## WHAT IS BEING ASKED
From the line holding "ATOM 99 C CA" through the line holding "ATOM 127 C CA" below, write out every line exactly; include both of those lines and drop the pictures.

## INPUT MATERIAL

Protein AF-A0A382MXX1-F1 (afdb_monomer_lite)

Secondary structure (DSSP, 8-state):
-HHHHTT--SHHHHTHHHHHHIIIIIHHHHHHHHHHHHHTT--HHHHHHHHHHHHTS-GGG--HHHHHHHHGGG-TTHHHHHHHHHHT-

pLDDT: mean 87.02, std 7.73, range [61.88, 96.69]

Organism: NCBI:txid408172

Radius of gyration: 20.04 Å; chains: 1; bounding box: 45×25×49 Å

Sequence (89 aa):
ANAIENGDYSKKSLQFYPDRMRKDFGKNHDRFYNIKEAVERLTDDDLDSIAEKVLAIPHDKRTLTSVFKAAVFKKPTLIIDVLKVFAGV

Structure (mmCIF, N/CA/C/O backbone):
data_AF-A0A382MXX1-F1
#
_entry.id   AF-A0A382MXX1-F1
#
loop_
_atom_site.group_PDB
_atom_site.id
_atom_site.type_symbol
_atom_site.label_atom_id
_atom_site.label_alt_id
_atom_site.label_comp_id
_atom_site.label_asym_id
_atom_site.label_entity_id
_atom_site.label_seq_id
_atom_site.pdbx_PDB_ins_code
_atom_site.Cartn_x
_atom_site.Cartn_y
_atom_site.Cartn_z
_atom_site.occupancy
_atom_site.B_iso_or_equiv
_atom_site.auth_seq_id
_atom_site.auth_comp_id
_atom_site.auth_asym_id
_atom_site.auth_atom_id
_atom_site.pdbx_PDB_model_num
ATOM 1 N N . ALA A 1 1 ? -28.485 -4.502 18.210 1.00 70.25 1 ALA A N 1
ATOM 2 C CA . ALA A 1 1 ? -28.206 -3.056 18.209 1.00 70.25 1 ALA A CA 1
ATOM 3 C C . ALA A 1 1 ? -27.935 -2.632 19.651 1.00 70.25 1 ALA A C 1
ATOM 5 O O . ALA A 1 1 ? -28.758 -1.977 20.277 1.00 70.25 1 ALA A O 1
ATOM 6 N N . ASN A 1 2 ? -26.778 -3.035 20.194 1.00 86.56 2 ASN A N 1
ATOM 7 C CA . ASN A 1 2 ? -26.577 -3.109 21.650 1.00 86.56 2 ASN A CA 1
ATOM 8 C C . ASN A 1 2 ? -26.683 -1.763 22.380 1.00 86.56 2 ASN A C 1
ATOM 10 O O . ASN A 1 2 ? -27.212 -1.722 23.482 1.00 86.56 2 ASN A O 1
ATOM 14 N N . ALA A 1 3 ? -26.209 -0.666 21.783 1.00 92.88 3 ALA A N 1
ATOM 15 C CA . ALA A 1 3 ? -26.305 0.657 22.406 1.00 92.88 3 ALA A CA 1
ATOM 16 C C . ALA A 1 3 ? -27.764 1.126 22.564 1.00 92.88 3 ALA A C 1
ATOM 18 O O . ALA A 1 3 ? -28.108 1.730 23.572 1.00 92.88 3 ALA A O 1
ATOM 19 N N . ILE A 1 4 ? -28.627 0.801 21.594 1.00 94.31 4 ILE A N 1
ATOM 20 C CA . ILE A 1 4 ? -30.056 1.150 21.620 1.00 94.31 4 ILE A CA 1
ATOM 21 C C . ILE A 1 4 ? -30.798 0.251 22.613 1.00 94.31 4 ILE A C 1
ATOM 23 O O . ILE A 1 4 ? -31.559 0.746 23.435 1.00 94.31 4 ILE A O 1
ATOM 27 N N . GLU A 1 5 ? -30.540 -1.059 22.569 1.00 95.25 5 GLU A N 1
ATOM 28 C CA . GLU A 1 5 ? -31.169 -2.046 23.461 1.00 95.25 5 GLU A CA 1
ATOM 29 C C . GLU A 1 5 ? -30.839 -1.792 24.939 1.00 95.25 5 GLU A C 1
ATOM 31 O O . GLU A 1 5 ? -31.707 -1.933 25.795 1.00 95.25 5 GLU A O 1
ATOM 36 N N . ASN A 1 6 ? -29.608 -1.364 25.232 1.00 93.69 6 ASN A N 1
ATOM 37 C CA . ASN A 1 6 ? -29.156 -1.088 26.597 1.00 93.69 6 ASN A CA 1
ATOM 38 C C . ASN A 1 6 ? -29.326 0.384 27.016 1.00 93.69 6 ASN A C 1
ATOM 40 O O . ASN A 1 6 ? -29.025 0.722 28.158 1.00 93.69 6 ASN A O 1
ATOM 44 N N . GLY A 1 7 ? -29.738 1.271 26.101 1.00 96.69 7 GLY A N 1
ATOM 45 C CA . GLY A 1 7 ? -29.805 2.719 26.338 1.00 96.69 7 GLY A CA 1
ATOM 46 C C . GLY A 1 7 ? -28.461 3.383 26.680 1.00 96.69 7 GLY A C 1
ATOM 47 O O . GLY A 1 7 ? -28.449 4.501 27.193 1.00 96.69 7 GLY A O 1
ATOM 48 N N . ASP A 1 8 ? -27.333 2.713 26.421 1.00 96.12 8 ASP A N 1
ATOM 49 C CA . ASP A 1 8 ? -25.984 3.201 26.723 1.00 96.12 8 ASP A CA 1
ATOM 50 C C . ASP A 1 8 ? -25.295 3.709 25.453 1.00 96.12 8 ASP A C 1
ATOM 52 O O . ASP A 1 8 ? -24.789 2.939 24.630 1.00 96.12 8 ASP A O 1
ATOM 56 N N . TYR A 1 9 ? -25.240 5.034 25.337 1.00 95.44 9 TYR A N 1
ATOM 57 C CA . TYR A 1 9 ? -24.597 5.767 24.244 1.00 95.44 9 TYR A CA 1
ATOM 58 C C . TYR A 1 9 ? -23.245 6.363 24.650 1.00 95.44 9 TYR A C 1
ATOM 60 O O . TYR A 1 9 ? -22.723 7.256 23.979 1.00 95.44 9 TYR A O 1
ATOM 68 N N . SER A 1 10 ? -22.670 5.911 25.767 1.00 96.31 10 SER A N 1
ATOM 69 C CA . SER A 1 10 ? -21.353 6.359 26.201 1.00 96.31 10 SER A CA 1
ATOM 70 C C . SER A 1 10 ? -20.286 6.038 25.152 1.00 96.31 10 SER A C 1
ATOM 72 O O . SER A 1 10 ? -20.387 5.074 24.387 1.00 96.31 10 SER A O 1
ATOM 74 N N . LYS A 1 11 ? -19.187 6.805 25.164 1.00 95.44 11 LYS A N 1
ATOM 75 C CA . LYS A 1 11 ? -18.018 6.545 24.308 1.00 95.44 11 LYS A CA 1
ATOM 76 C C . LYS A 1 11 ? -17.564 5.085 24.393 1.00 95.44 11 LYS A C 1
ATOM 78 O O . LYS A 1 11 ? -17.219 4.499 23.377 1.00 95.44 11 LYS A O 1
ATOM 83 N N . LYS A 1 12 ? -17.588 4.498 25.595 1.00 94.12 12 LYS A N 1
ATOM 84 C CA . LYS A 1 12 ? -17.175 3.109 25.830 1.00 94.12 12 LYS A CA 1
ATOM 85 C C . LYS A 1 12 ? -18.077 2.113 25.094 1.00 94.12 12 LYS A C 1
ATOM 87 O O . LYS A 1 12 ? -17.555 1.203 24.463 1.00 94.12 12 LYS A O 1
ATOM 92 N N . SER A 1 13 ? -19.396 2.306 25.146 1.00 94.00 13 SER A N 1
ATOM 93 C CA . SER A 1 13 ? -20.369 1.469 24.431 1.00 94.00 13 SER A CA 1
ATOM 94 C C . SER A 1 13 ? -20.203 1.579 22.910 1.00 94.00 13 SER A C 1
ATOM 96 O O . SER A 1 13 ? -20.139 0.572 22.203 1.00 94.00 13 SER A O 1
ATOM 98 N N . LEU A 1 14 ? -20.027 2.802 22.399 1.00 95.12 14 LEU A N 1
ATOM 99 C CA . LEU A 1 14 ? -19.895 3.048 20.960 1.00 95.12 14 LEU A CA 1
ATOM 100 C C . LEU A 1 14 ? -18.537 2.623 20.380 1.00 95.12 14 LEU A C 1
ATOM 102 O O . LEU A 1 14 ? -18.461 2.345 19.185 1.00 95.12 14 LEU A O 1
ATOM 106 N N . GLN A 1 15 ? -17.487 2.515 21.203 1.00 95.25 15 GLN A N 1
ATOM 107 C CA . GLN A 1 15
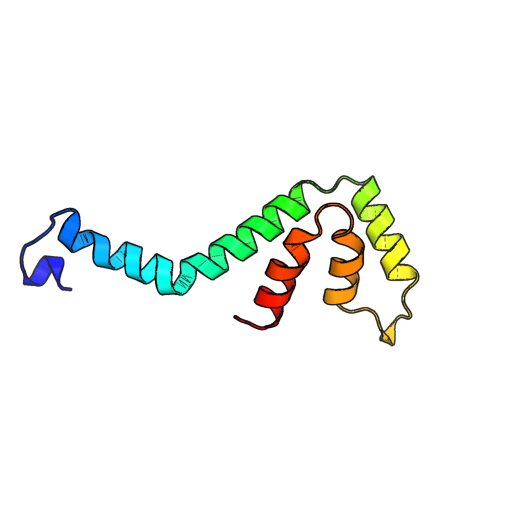 ? -16.132 2.128 20.781 1.00 95.25 15 GLN A CA 1
ATOM 108 C C . GLN A 1 15 ? -16.066 0.723 20.159 1.00 95.25 15 GLN A C 1
ATOM 110 O O . GLN A 1 15 ? -15.213 0.457 19.312 1.00 95.25 15 GLN A O 1
ATOM 115 N N . PHE A 1 16 ? -17.010 -0.156 20.503 1.00 92.12 16 PHE A N 1
ATOM 116 C CA . PHE A 1 16 ? -17.052 -1.520 19.983 1.00 92.12 16 PHE A CA 1
ATOM 117 C C . PHE A 1 16 ? -17.125 -1.580 18.448 1.00 92.12 16 PHE A C 1
ATOM 119 O O . PHE A 1 16 ? -16.491 -2.433 17.824 1.00 92.12 16 PHE A O 1
ATOM 126 N N . TYR A 1 17 ? -17.885 -0.676 17.821 1.00 92.31 17 TYR A N 1
ATOM 127 C CA . TYR A 1 17 ? -18.025 -0.669 16.365 1.00 92.31 17 TYR A CA 1
ATOM 128 C C . TYR A 1 17 ? -16.733 -0.230 15.648 1.00 92.31 17 TYR A C 1
ATOM 130 O O . TYR A 1 17 ? -16.262 -0.991 14.799 1.00 92.31 17 TYR A O 1
ATOM 138 N N . PRO A 1 18 ? -16.107 0.918 15.983 1.00 92.62 18 PRO A N 1
ATOM 139 C CA . PRO A 1 18 ? -14.794 1.279 15.454 1.00 92.62 18 PRO A CA 1
ATOM 140 C C . PRO A 1 18 ? -13.726 0.206 15.675 1.00 92.62 18 PRO A C 1
ATOM 142 O O . PRO A 1 18 ? -12.957 -0.066 14.755 1.00 92.62 18 PRO A O 1
ATOM 145 N N . ASP A 1 19 ? -13.696 -0.449 16.839 1.00 93.38 19 ASP A N 1
ATOM 146 C CA . ASP A 1 19 ? -12.721 -1.509 17.124 1.00 93.38 19 ASP A CA 1
ATOM 147 C C . ASP A 1 19 ? -12.922 -2.719 16.205 1.00 93.38 19 ASP A C 1
ATOM 149 O O . ASP A 1 19 ? -11.959 -3.247 15.640 1.00 93.38 19 ASP A O 1
ATOM 153 N N . ARG A 1 20 ? -14.179 -3.125 15.985 1.00 92.75 20 ARG A N 1
ATOM 154 C CA . ARG A 1 20 ? -14.520 -4.171 15.016 1.00 92.75 20 ARG A CA 1
ATOM 155 C C . ARG A 1 20 ? -14.125 -3.766 13.598 1.00 92.75 20 ARG A C 1
ATOM 157 O O . ARG A 1 20 ? -13.473 -4.542 12.910 1.00 92.75 20 ARG A O 1
ATOM 164 N N . MET A 1 21 ? -14.447 -2.545 13.177 1.00 92.31 21 MET A N 1
ATOM 165 C CA . MET A 1 21 ? -14.053 -2.033 11.861 1.00 92.31 21 MET A CA 1
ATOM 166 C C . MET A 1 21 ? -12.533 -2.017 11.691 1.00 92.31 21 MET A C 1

## RESPONSE TO THE TASK
ATOM 99 C CA . LEU A 1 14 ? -19.895 3.048 20.960 1.00 95.12 14 LEU A CA 1
ATOM 100 C C . LEU A 1 14 ? -18.537 2.623 20.380 1.00 95.12 14 LEU A C 1
ATOM 102 O O . LEU A 1 14 ? -18.461 2.345 19.185 1.00 95.12 14 LEU A O 1
ATOM 106 N N . GLN A 1 15 ? -17.487 2.515 21.203 1.00 95.25 15 GLN A N 1
ATOM 107 C CA . GLN A 1 15
 ? -16.132 2.128 20.781 1.00 95.25 15 GLN A CA 1
ATOM 108 C C . GLN A 1 15 ? -16.066 0.723 20.159 1.00 95.25 15 GLN A C 1
ATOM 110 O O . GLN A 1 15 ? -15.213 0.457 19.312 1.00 95.25 15 GLN A O 1
ATOM 115 N N . PHE A 1 16 ? -17.010 -0.156 20.503 1.00 92.12 16 PHE A N 1
ATOM 116 C CA . PHE A 1 16 ? -17.052 -1.520 19.983 1.00 92.12 16 PHE A CA 1
ATOM 117 C C . PHE A 1 16 ? -17.125 -1.580 18.448 1.00 92.12 16 PHE A C 1
ATOM 119 O O . PHE A 1 16 ? -16.491 -2.433 17.824 1.00 92.12 16 PHE A O 1
ATOM 126 N N . TYR A 1 17 ? -17.885 -0.676 17.821 1.00 92.31 17 TYR A N 1
ATOM 127 C CA . TYR A 1 17 ? -18.025 -0.669 16.365 1.00 92.31 17 TYR A CA 1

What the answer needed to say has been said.